● BRIEF: Every line in the records below between the one holding "ATOM 62 C C" and the one holding "ATOM 72 C C", inclusive, is to be set down exactly; all other lines are to be left out.

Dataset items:
········
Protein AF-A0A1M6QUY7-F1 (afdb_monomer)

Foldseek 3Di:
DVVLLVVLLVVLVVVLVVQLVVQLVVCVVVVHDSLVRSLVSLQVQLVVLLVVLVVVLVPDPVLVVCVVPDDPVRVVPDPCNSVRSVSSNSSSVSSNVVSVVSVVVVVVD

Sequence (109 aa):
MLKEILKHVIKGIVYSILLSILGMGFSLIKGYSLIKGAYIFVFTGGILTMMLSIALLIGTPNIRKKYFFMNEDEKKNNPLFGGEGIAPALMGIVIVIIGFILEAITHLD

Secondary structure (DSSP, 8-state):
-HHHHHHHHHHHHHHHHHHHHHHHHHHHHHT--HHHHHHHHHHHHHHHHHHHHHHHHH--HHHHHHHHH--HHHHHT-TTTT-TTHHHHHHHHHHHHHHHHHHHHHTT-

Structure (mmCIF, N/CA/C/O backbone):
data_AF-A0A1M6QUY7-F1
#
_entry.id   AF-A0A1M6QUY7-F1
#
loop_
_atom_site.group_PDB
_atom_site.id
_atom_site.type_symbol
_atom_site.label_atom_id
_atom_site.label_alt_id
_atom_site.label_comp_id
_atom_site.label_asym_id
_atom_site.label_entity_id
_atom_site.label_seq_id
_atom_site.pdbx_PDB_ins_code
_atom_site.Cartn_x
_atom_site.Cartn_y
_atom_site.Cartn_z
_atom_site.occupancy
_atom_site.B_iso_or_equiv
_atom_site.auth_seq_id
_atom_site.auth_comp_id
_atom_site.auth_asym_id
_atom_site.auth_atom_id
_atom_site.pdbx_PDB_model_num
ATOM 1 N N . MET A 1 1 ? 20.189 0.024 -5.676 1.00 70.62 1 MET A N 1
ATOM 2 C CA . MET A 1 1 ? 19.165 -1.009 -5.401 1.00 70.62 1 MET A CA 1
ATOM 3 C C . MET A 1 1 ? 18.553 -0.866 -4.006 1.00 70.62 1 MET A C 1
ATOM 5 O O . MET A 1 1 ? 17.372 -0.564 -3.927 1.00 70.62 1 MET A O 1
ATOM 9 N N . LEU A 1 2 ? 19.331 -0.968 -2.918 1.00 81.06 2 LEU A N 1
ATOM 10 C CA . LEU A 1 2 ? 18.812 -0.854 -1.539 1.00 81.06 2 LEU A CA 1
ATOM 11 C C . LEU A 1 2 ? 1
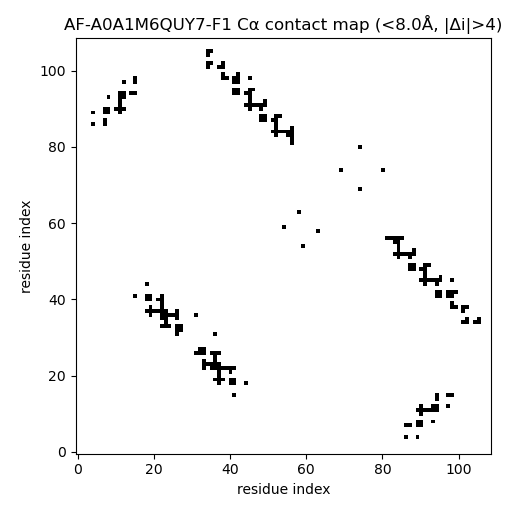8.036 0.453 -1.269 1.00 81.06 2 LEU A C 1
ATOM 13 O O . LEU A 1 2 ? 16.940 0.422 -0.721 1.00 81.06 2 LEU A O 1
ATOM 17 N N . LYS A 1 3 ? 18.566 1.596 -1.729 1.00 85.31 3 LYS A N 1
ATOM 18 C CA . LYS A 1 3 ? 17.913 2.913 -1.607 1.00 85.31 3 LYS A CA 1
ATOM 19 C C . LYS A 1 3 ? 16.540 2.971 -2.290 1.00 85.31 3 LYS A C 1
ATOM 21 O O . LYS A 1 3 ? 15.620 3.586 -1.763 1.00 85.31 3 LYS A O 1
ATOM 26 N N . GLU A 1 4 ? 16.397 2.312 -3.441 1.00 82.56 4 GLU A N 1
ATOM 27 C CA . GLU A 1 4 ? 15.122 2.251 -4.162 1.00 82.56 4 GLU A CA 1
ATOM 28 C C . GLU A 1 4 ? 14.126 1.352 -3.432 1.00 82.56 4 GLU A C 1
ATOM 30 O O . GLU A 1 4 ? 12.982 1.750 -3.251 1.00 82.56 4 GLU A O 1
ATOM 35 N N . ILE A 1 5 ? 14.549 0.188 -2.931 1.00 86.88 5 ILE A N 1
ATOM 36 C CA . ILE A 1 5 ? 13.681 -0.686 -2.123 1.00 86.88 5 ILE A CA 1
ATOM 37 C C . ILE A 1 5 ? 13.167 0.075 -0.895 1.00 86.88 5 ILE A C 1
ATOM 39 O O . ILE A 1 5 ? 11.958 0.153 -0.682 1.00 86.88 5 ILE A O 1
ATOM 43 N N . LEU A 1 6 ? 14.068 0.714 -0.142 1.00 91.75 6 LEU A N 1
ATOM 44 C CA . LEU A 1 6 ? 13.713 1.478 1.055 1.00 91.75 6 LEU A CA 1
ATOM 45 C C . LEU A 1 6 ? 12.715 2.604 0.748 1.00 91.75 6 LEU A C 1
ATOM 47 O O . LEU A 1 6 ? 11.748 2.795 1.480 1.00 91.75 6 LEU A O 1
ATOM 51 N N . LYS A 1 7 ? 12.901 3.314 -0.368 1.00 92.69 7 LYS A N 1
ATOM 52 C CA . LYS A 1 7 ? 11.970 4.354 -0.826 1.00 92.69 7 LYS A CA 1
ATOM 53 C C . LYS A 1 7 ? 10.557 3.807 -1.051 1.00 92.69 7 LYS A C 1
ATOM 55 O O . LYS A 1 7 ? 9.591 4.476 -0.693 1.00 92.69 7 LYS A O 1
ATOM 60 N N . HIS A 1 8 ? 10.418 2.613 -1.628 1.00 92.81 8 HIS A N 1
ATOM 61 C CA . HIS A 1 8 ? 9.110 1.984 -1.849 1.00 92.81 8 HIS A CA 1
ATOM 62 C C . HIS A 1 8 ? 8.494 1.466 -0.549 1.00 92.81 8 HIS A C 1
ATOM 64 O O . HIS A 1 8 ? 7.292 1.621 -0.354 1.00 92.81 8 HIS A O 1
ATOM 70 N N . VAL A 1 9 ? 9.306 0.947 0.374 1.00 93.31 9 VAL A N 1
ATOM 71 C CA . VAL A 1 9 ? 8.837 0.575 1.718 1.00 93.31 9 VAL A CA 1
ATOM 72 C C . VAL A 1 9 ? 8.273 1.792 2.452 1.00 93.31 9 VAL A C 1
ATOM 74 O O . VAL A 1 9 ? 7.146 1.745 2.938 1.00 93.31 9 VAL A O 1
ATOM 77 N N . ILE A 1 10 ? 8.999 2.914 2.452 1.00 96.06 10 ILE A N 1
ATOM 78 C CA . IL
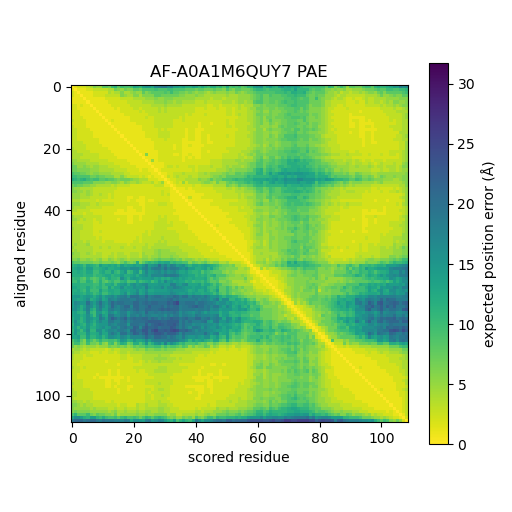E A 1 10 ? 8.535 4.168 3.064 1.00 96.06 10 ILE A CA 1
ATOM 79 C C . ILE A 1 10 ? 7.227 4.637 2.418 1.00 9
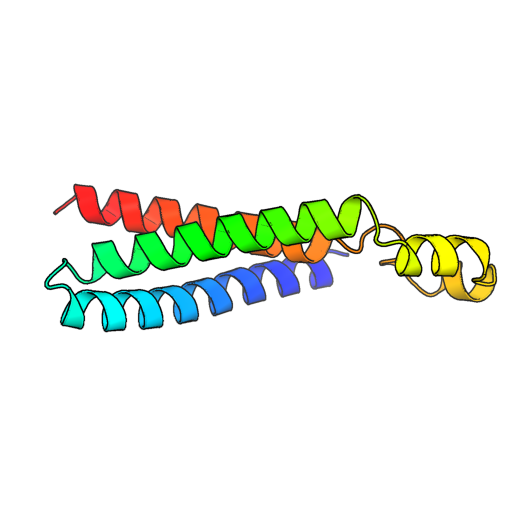6.06 10 ILE A C 1
ATOM 81 O O . ILE A 1 10 ? 6.294 5.008 3.127 1.00 96.06 10 ILE A O 1
ATOM 85 N N . LYS A 1 11 ? 7.114 4.579 1.085 1.00 95.19 11 LYS A N 1
ATOM 86 C CA . LYS A 1 11 ? 5.855 4.903 0.396 1.00 95.19 11 LYS A CA 1
ATOM 87 C C . LYS A 1 11 ? 4.703 3.997 0.833 1.00 95.19 11 LYS A C 1
ATOM 89 O O . LYS A 1 11 ? 3.616 4.507 1.071 1.00 95.19 11 LYS A O 1
ATOM 94 N N . GLY A 1 12 ? 4.935 2.690 0.974 1.00 95.31 12 GLY A N 1
ATOM 95 C CA . GLY A 1 12 ? 3.937 1.747 1.486 1.00 95.31 12 GLY A CA 1
ATOM 96 C C . GLY A 1 12 ? 3.447 2.120 2.889 1.00 95.31 12 GLY A C 1
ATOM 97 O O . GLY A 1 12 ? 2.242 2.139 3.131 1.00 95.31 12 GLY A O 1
········
● ANSWER SPACE:
ATOM 62 C C . HIS A 1 8 ? 8.494 1.466 -0.549 1.00 92.81 8 HIS A C 1
ATOM 64 O O . HIS A 1 8 ? 7.292 1.621 -0.354 1.00 92.81 8 HIS A O 1
ATOM 70 N N . VAL A 1 9 ? 9.306 0.947 0.374 1.00 93.31 9 VAL A N 1
ATOM 71 C CA . VAL A 1 9 ? 8.837 0.575 1.718 1.00 93.31 9 VAL A CA 1
ATOM 72 C C . VAL A 1 9 ? 8.273 1.792 2.452 1.00 93.31 9 VAL A C 1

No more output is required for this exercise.